グレイはあの深い水底のような瞳をして少しの間考え込んでから答えた。
『今に満足できないからなんだろうね。貪欲さといったらそうなるし』
別のことを考えていて話しかけられたことに気が付かないなんて場合を除けば、グレイはアキリアのこういう疑問に適当な答えを返したことはない。考えていることを一つ一つ言葉にするように淡々と答える彼。それまでアキリアが幾度となく出会ってきた、自分の話にアキリアがどう反応するのかということにしか興味のない、それでいて尤もらしいことを言いたいがため何か気の利いた質問をしろと要求してくるような人達とは違っていた。
だからこそ、彼の傍にいようと思ったのかもしれない。
貪欲でいたら、いつまでも幸せになれないのにね。
そう呟いたアキリアにその通りだと笑ってから、グレイは続けて言った。
『でも、貪欲に何かを求めるというのは、別の言い方をすれば「願う」ことだ。もっと皆の命が長ければいいのに、なんてとてもシンプルで純粋な願いじゃない』
その時は、その言葉に随分呑気だなと内心呆れて、適当な相槌を打ってしまったような気がする。
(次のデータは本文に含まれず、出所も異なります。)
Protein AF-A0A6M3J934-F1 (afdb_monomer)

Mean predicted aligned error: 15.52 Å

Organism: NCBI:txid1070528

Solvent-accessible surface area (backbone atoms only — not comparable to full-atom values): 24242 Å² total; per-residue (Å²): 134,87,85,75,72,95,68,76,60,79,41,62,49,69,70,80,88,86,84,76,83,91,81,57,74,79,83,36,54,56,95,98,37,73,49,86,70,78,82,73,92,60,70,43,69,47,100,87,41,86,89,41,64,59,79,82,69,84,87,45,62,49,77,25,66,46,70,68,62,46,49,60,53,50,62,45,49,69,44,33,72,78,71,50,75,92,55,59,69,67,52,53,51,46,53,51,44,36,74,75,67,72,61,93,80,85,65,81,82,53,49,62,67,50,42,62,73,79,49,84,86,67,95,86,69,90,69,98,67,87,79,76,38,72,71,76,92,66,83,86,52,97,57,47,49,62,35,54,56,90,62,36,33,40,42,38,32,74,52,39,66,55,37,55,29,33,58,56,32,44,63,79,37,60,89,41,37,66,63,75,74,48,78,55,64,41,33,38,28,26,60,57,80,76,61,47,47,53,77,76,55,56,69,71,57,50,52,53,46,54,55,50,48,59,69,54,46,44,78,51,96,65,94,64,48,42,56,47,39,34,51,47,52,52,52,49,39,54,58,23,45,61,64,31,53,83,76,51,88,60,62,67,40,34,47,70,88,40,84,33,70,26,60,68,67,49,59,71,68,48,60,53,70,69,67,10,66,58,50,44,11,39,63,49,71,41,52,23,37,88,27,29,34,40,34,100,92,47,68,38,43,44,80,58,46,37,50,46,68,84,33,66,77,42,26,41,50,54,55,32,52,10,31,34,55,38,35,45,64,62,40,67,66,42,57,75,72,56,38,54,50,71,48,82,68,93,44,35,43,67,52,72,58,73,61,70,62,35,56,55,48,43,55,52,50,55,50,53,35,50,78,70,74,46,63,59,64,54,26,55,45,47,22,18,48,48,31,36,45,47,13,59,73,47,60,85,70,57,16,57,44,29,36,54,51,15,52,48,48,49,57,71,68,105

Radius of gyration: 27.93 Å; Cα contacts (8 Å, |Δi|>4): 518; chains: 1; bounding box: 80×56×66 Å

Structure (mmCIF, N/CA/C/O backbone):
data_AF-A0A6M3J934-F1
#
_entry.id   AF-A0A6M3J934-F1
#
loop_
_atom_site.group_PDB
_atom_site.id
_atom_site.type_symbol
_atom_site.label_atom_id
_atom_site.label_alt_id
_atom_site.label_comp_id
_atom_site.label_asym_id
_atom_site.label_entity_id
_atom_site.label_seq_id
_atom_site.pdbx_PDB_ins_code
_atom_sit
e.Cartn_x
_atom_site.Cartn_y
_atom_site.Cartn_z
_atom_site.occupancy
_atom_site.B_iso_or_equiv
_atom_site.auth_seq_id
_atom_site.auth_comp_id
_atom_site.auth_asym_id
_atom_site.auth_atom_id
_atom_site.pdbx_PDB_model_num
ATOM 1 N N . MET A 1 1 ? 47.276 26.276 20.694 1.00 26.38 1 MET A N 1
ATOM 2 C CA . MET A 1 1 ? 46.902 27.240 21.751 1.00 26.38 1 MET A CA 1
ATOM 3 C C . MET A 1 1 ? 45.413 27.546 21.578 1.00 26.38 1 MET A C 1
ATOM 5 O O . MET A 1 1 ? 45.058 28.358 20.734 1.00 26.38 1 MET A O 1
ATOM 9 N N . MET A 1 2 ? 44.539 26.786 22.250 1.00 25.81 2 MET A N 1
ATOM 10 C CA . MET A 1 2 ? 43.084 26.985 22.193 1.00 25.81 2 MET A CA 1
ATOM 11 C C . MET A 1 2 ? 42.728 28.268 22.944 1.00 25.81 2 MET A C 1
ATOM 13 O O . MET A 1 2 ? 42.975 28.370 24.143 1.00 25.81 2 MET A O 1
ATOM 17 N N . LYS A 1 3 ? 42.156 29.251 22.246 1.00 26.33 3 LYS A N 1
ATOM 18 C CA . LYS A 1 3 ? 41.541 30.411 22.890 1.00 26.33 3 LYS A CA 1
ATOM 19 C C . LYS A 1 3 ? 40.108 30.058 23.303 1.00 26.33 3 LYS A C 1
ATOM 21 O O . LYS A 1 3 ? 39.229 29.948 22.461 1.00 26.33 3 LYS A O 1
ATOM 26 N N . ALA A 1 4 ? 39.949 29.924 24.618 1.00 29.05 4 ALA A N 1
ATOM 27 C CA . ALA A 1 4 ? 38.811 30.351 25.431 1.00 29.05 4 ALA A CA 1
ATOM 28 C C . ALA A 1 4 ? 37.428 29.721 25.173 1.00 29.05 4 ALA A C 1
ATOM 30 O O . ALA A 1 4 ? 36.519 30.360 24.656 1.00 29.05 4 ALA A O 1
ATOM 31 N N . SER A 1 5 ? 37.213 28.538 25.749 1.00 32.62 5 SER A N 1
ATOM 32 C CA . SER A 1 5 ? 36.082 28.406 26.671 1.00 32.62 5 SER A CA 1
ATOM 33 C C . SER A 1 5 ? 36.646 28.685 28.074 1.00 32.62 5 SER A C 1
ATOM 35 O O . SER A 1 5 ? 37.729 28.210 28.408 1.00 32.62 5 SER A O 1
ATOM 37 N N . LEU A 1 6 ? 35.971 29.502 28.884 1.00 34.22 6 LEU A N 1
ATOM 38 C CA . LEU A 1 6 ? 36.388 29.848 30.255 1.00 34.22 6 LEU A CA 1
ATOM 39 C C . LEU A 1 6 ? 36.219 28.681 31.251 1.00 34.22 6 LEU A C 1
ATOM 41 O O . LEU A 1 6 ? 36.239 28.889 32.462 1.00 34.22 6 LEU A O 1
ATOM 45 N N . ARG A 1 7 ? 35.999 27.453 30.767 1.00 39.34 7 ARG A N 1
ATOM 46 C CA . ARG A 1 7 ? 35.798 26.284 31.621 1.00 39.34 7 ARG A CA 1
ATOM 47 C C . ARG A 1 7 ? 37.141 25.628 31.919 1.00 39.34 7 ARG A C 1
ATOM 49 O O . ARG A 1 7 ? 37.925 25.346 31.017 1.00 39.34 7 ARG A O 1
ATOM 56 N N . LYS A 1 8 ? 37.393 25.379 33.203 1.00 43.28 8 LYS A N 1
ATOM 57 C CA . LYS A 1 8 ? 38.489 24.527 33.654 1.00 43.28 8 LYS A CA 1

『だから貪欲でいることをなかなかやめられない人間がいるんだろうね。願うことを止めない人間が多いのと同じで』
「願い、なのか」
「何が」
カルラに間髪入れず聞き返されて思わず心の呟きを口に出していたことに気が付く。
「コールドスリープは、人々の願いなんだろうってグレイが言ってた」
「だからって、勝手に希望の星みたいに言われて実験台みたいにされても困る」
まあねとアキリアも苦笑する。
「あいつ、どうするんだろうな」
エンジン音に乗せて、ぽつりとカルラが言った。
「サクトから離れるのかとも思ったが、そうでも無いんだろうか」
「……もし、サクトから離れたいとグレイが思ったとして、そんなことができるの」
「できればそんなことは願わないで欲しい所だよ」
かと言って、サクトに戻ったところできっと何も変わらないんだろうな、とアキリアは目を伏せる。あの夜、保護施設の職員が人造体を引き渡していた本当の相手は中央政府の人間だった。その人はイレッタの繁栄を良く思っていなかったという話もある。人造体の持つ翅を目当てにしていたというが、本当にそうだったのか、イレッタで発見された人造体の存在そのものが疎ましかったのか。両方だったのかもしれない。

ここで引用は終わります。